Identification of genes required for secretory granule exocitosis using a reverse genetic approach in Drosophila melanogaster

SEBASTIAN PÉREZ PANDOLFO; MARIANA MELANI; ROCIO VICTORIA DE LA RIVA CARRASCO; WAPPNER, PABLO

Conferencia; Buenos Aires Research Conference on Autophagy; 2017

Secretory glands are made of epithelial cells specialized in massive protein secretion. Secretory cargoes emerge from the Golgi apparatus inside membrane-bound vesicles. These vesicles undergo a process of maturation that includes homotypic fusion, acidification and condensation. Mature vesicles contact the plasma membrane, coat with actin, and release their cargo to the lumen of the gland. Drosophila salivary glands are a useful model to study secretory vesicle biogenesis and exocytosis. Salivary gland cells produce mucins (glue proteins) that are packed in secretory granules, which are exocytosed to the lumen of the gland and later excreted, gluing the prepupa to the substrate.
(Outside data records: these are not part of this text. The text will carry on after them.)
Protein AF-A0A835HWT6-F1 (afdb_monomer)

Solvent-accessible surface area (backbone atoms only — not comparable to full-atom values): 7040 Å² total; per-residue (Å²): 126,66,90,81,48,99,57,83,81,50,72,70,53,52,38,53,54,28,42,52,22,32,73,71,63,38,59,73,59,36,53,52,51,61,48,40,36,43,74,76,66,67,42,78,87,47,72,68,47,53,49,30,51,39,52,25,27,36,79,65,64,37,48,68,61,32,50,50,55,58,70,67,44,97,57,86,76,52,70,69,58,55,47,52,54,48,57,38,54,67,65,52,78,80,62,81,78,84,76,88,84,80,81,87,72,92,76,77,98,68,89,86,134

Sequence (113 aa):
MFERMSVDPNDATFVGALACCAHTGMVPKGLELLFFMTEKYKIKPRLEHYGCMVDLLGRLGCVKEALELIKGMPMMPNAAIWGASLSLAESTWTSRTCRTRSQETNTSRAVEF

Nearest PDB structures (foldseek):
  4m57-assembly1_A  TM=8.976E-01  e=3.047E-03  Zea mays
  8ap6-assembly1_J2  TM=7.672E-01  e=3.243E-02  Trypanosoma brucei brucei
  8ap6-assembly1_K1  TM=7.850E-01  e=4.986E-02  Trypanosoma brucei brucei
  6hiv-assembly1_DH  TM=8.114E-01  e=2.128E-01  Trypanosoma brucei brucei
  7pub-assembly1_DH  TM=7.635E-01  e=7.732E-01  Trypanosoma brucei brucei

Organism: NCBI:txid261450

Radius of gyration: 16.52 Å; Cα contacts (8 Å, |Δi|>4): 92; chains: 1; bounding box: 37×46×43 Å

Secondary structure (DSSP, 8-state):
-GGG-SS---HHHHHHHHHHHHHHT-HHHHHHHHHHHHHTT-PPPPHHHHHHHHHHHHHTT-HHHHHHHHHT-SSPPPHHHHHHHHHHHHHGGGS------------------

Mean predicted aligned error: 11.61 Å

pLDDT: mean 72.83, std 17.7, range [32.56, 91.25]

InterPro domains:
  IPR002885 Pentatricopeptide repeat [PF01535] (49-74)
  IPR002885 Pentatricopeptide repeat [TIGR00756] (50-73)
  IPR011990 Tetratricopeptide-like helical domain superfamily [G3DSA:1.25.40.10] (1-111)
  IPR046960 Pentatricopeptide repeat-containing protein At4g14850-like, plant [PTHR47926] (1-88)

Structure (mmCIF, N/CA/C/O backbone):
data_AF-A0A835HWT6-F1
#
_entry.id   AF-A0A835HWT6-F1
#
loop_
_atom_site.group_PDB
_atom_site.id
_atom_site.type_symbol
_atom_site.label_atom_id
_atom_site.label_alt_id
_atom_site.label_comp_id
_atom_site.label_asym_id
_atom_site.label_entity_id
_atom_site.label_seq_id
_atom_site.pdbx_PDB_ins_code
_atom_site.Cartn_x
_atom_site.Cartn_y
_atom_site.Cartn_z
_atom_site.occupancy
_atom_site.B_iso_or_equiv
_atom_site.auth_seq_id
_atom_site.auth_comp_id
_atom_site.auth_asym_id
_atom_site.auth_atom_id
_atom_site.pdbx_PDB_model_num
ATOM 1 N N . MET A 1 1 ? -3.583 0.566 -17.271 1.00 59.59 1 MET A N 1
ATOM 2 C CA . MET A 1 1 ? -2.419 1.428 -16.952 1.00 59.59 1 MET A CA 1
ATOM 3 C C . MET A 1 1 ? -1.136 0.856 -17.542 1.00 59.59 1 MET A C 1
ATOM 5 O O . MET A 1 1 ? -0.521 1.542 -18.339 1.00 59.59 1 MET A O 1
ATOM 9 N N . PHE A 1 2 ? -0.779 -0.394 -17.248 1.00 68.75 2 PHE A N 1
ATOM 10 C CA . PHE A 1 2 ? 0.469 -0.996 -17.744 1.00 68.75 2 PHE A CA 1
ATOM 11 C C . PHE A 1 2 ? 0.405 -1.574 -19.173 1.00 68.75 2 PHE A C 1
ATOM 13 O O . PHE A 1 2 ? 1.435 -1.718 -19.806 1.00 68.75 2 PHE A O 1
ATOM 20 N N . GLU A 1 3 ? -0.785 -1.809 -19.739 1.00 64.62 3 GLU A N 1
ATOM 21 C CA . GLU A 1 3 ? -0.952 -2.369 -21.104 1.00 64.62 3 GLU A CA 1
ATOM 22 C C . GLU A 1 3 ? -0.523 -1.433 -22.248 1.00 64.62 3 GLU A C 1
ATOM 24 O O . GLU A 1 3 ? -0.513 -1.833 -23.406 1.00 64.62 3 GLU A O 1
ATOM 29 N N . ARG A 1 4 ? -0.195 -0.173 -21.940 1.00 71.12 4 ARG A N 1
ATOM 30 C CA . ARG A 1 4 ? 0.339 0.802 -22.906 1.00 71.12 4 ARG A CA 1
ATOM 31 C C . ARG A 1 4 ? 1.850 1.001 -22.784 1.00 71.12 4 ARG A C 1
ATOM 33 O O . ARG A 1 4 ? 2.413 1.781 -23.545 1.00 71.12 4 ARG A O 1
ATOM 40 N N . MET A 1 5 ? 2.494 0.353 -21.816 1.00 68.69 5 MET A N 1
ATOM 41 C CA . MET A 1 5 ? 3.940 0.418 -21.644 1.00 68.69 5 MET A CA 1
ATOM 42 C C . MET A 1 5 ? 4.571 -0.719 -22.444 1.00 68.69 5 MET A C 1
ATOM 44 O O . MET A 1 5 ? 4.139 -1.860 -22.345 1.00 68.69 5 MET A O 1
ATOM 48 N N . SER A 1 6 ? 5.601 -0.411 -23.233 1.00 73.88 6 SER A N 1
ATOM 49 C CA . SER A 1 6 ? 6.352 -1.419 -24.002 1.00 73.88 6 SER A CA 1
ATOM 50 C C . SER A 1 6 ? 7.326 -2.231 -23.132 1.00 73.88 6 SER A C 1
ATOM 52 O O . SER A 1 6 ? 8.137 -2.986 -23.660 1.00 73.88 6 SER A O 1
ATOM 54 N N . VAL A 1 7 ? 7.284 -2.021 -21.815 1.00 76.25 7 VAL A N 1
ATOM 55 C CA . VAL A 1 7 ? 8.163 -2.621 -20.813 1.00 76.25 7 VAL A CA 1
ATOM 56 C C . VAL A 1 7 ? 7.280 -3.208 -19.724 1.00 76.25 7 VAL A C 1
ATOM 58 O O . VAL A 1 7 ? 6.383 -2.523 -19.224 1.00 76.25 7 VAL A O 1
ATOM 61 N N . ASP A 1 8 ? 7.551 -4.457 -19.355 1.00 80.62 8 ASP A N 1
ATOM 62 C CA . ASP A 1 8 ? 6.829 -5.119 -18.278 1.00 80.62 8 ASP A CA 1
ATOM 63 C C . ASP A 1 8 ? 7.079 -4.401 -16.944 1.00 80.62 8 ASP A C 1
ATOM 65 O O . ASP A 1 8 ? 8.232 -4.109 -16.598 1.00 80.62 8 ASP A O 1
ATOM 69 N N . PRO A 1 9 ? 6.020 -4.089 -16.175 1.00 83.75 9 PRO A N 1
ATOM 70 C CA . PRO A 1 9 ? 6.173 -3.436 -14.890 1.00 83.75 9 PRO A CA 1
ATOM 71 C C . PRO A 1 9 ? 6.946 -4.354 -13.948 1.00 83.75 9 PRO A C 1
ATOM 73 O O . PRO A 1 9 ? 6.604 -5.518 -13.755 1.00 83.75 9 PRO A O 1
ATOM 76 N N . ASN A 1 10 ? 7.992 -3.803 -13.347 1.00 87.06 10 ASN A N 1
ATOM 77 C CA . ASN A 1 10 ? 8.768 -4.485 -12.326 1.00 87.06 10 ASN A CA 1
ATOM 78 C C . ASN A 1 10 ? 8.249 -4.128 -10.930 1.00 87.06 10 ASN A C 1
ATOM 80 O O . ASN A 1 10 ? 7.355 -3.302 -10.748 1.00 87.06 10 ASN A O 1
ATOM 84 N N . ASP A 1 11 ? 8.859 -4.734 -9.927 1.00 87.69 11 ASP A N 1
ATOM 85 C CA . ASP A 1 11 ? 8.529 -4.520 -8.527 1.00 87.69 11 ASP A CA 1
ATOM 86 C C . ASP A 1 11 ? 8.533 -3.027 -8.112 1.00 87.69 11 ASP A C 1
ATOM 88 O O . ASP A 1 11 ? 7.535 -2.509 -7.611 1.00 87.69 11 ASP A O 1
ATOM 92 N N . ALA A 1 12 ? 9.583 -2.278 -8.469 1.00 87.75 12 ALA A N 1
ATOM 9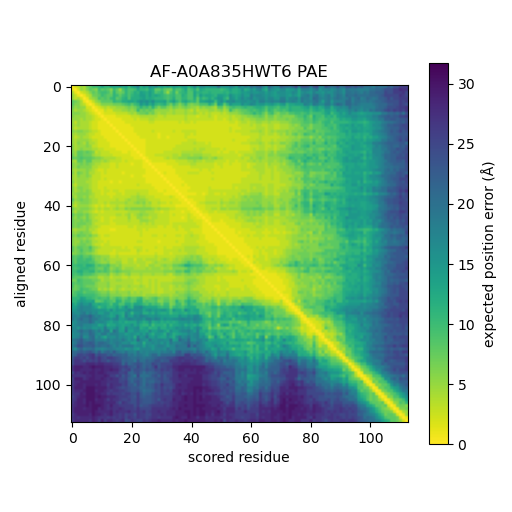3 C CA . ALA A 1 12 ? 9.673 -0.842 -8.190 1.00 87.75 12 ALA A CA 1
ATOM 94 C C . ALA A 1 12 ? 8.567 -0.018 -8.879 1.00 87.75 12 ALA A C 1
ATOM 96 O O . ALA A 1 12 ? 8.117 1.000 -8.350 1.00 87.75 12 ALA A O 1
ATOM 97 N N . THR A 1 13 ? 8.086 -0.472 -10.039 1.00 90.19 13 THR A N 1
ATOM 98 C CA . THR A 1 13 ? 6.977 0.167 -10.760 1.00 90.19 13 THR A CA 1
ATOM 99 C C . THR A 1 13 ? 5.676 0.062 -9.963 1.00 90.19 13 THR A C 1
ATOM 101 O O . THR A 1 13 ? 4.922 1.034 -9.873 1.00 90.19 13 THR A O 1
ATOM 104 N N . PHE A 1 14 ? 5.425 -1.092 -9.335 1.00 90.94 14 PHE A N 1
ATOM 105 C CA . PHE A 1 14 ? 4.262 -1.278 -8.468 1.00 90.94 14 PHE A CA 1
ATOM 106 C C . PHE A 1 14 ? 4.378 -0.476 -7.177 1.00 90.94 14 PHE A C 1
ATOM 108 O O . PHE A 1 14 ? 3.397 0.153 -6.789 1.00 90.94 14 PHE A O 1
ATOM 115 N N . VAL A 1 15 ? 5.560 -0.416 -6.556 1.00 91.19 15 VAL A N 1
ATOM 116 C CA . VAL A 1 15 ? 5.793 0.447 -5.384 1.00 91.19 15 VAL A CA 1
ATOM 117 C C . VAL A 1 15 ? 5.472 1.908 -5.711 1.00 91.19 15 VAL A C 1
ATOM 119 O O . VAL A 1 15 ? 4.713 2.543 -4.981 1.00 91.19 15 VAL A O 1
ATOM 122 N N . GLY A 1 16 ? 5.965 2.432 -6.838 1.00 91.00 16 GLY A N 1
ATOM 123 C CA . GLY A 1 16 ? 5.662 3.799 -7.271 1.00 91.00 16 GLY A CA 1
ATOM 124 C C . GLY A 1 16 ? 4.167 4.033 -7.510 1.00 91.00 16 GLY A C 1
ATOM 125 O O . GLY A 1 16 ? 3.604 5.018 -7.031 1.00 91.00 16 GLY A O 1
ATOM 126 N N . ALA A 1 17 ? 3.491 3.102 -8.188 1.00 91.25 17 ALA A N 1
ATOM 127 C CA . ALA A 1 17 ? 2.054 3.197 -8.435 1.00 91.25 17 ALA A CA 1
ATOM 128 C C . ALA A 1 17 ? 1.228 3.152 -7.134 1.00 91.25 17 ALA A C 1
ATOM 130 O O . ALA A 1 17 ? 0.282 3.929 -6.976 1.00 91.25 17 ALA A O 1
ATOM 131 N N . LEU A 1 18 ? 1.599 2.284 -6.186 1.00 90.81 18 LEU A N 1
ATOM 132 C CA . LEU A 1 18 ? 0.967 2.188 -4.869 1.00 90.81 18 LEU A CA 1
ATOM 133 C C . LEU A 1 18 ? 1.228 3.436 -4.021 1.00 90.81 18 LEU A C 1
ATOM 135 O O . LEU A 1 18 ? 0.305 3.922 -3.374 1.00 90.81 18 LEU A O 1
ATOM 139 N N . ALA A 1 19 ? 2.433 4.007 -4.071 1.00 88.75 19 ALA A N 1
ATOM 140 C CA . ALA A 1 19 ? 2.755 5.262 -3.394 1.00 88.75 19 ALA A CA 1
ATOM 141 C C . ALA A 1 19 ? 1.926 6.439 -3.940 1.00 88.75 19 ALA A C 1
ATOM 143 O O . ALA A 1 19 ? 1.404 7.246 -3.171 1.00 88.75 19 ALA A O 1
ATOM 144 N N . CYS A 1 20 ? 1.714 6.515 -5.259 1.00 90.25 20 CYS A N 1
ATOM 145 C CA . CYS A 1 20 ? 0.789 7.489 -5.844 1.00 90.25 20 CYS A CA 1
ATOM 146 C C . CYS A 1 20 ? -0.658 7.265 -5.375 1.00 90.25 20 CYS A C 1
ATOM 148 O O . CYS A 1 20 ? -1.372 8.232 -5.097 1.00 90.25 20 CYS A O 1
ATOM 150 N N . CYS A 1 21 ? -1.095 6.008 -5.246 1.00 87.69 21 CYS A N 1
ATOM 151 C CA . CYS A 1 21 ? -2.412 5.689 -4.690 1.00 87.69 21 CYS A CA 1
ATOM 152 C C . CYS A 1 21 ? -2.516 6.126 -3.2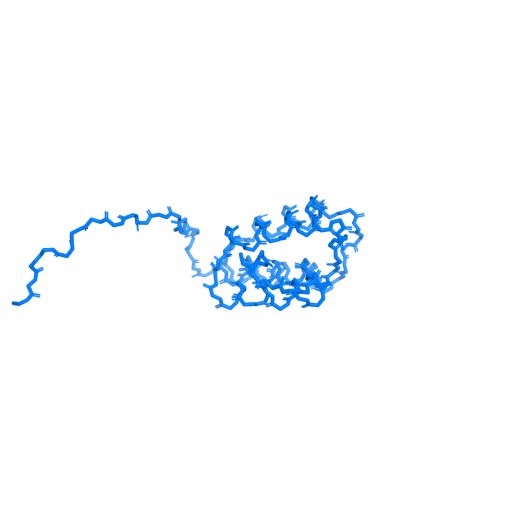23 1.00 87.69 21 CYS A C 1
ATOM 154 O O . CYS A 1 21 ? -3.517 6.735 -2.861 1.00 87.69 21 CYS A O 1
ATOM 156 N N . ALA A 1 22 ? -1.473 5.902 -2.415 1.00 85.19 22 ALA A N 1
ATOM 157 C CA . ALA A 1 22 ? -1.372 6.373 -1.032 1.00 85.19 22 ALA A CA 1
ATOM 158 C C . ALA A 1 22 ? -1.474 7.900 -0.932 1.00 85.19 22 ALA A C 1
ATOM 160 O O . ALA A 1 22 ? -2.206 8.420 -0.091 1.00 85.19 22 ALA A O 1
ATOM 161 N N . HIS A 1 23 ? -0.815 8.629 -1.837 1.00 86.56 23 HIS A N 1
ATOM 162 C CA . HIS A 1 23 ? -0.897 10.087 -1.863 1.00 86.56 23 HIS A CA 1
ATOM 163 C C . HIS A 1 23 ? -2.288 10.602 -2.270 1.00 86.56 23 HIS A C 1
ATOM 165 O O . HIS A 1 23 ? -2.753 11.603 -1.728 1.00 86.56 23 HIS A O 1
ATOM 171 N N . THR A 1 24 ? -2.954 9.923 -3.206 1.00 86.94 24 THR A N 1
ATOM 172 C CA . THR A 1 24 ? -4.270 10.319 -3.739 1.00 86.94 24 THR A CA 1
ATOM 173 C C . THR A 1 24 ? -5.457 9.741 -2.962 1.00 86.94 24 THR A C 1
ATOM 175 O O . THR A 1 24 ? -6.597 10.106 -3.239 1.00 86.94 24 THR A O 1
ATOM 178 N N . GLY A 1 25 ? -5.215 8.847 -1.997 1.00 85.62 25 GLY A N 1
ATOM 179 C CA . GLY A 1 25 ? -6.258 8.198 -1.202 1.00 85.62 25 GLY A CA 1
ATOM 180 C C . GLY A 1 25 ? -7.082 7.151 -1.966 1.00 85.62 25 GLY A C 1
ATOM 181 O O . GLY A 1 25 ? -8.213 6.856 -1.584 1.00 85.62 25 GLY A O 1
ATOM 182 N N . MET A 1 26 ? -6.562 6.582 -3.058 1.00 87.25 26 MET A N 1
ATOM 183 C CA . MET A 1 26 ? -7.312 5.643 -3.906 1.00 87.25 26 MET A CA 1
ATOM 184 C C . MET A 1 26 ? -7.160 4.179 -3.456 1.00 87.25 26 MET A C 1
ATOM 186 O O . MET A 1 26 ? -6.435 3.399 -4.076 1.00 87.25 26 MET A O 1
ATOM 190 N N . VAL A 1 27 ? -7.899 3.772 -2.417 1.00 86.62 27 VAL A N 1
ATOM 191 C CA . VAL A 1 27 ? -7.895 2.383 -1.892 1.00 86.62 27 VAL A CA 1
ATOM 192 C C . VAL A 1 27 ? -8.277 1.327 -2.931 1.00 86.62 27 VAL A C 1
ATOM 194 O O . VAL A 1 27 ? -7.524 0.361 -3.077 1.00 86.62 27 VAL A O 1
ATOM 197 N N . PRO A 1 28 ? -9.380 1.479 -3.698 1.00 88.06 28 PRO A N 1
ATOM 198 C CA . PRO A 1 28 ? -9.795 0.438 -4.638 1.00 88.06 28 PRO A CA 1
ATOM 199 C C . PRO A 1 28 ? -8.724 0.170 -5.698 1.00 88.06 28 PRO A C 1
ATOM 201 O O . PRO A 1 28 ? -8.457 -0.980 -6.037 1.00 88.06 28 PRO A O 1
ATOM 204 N N . LYS A 1 29 ? -8.056 1.235 -6.167 1.00 89.44 29 LYS A N 1
ATOM 205 C CA . LYS A 1 29 ? -6.981 1.127 -7.155 1.00 89.44 29 LYS A CA 1
ATOM 206 C C . LYS A 1 29 ? -5.727 0.488 -6.564 1.00 89.44 29 LYS A C 1
ATOM 208 O O . LYS A 1 29 ? -5.120 -0.346 -7.227 1.00 89.44 29 LYS A O 1
ATOM 213 N N . GLY A 1 30 ? -5.363 0.836 -5.330 1.00 89.94 30 GLY A N 1
ATOM 214 C CA . GLY A 1 30 ? -4.237 0.214 -4.630 1.00 89.94 30 GLY A CA 1
ATOM 215 C C . GLY A 1 30 ? -4.404 -1.303 -4.486 1.00 89.94 30 GLY A C 1
ATOM 216 O O . GLY A 1 30 ? -3.499 -2.060 -4.832 1.00 89.94 30 GLY A O 1
ATOM 217 N N . LEU A 1 31 ? -5.591 -1.758 -4.069 1.00 89.31 31 LEU A N 1
ATOM 218 C CA . LEU A 1 31 ? -5.905 -3.188 -3.947 1.00 89.31 31 LEU A CA 1
ATOM 219 C C . LEU A 1 31 ? -5.873 -3.911 -5.301 1.00 89.31 31 LEU A C 1
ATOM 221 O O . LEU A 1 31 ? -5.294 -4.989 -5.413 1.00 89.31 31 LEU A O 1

We are studying the mechanism by which zonda, a gene that we recently reported as an early component of the autophagy pathway, regulates this process. Zonda mutant cells fail to secrete glue proteins, which instead, are retained in large granules suggesting that Zonda may be involved in the recognition, tethering or fusion of the granules with the plasma membrane. To identify components that might cooperate with Zonda in this process we perform a screen of candidate genes in which we abrogated the activity of Rabs, SNAREs and exocyst subunits to find those that phenocopy Zonda loss of function. Interestingly, we found that the depletion of RalA, a GTPase related with the exocyst complex, phenocopies Zonda?s loss of function. These observations pave the way to further research to understand the relation between these two proteins during exocitosis.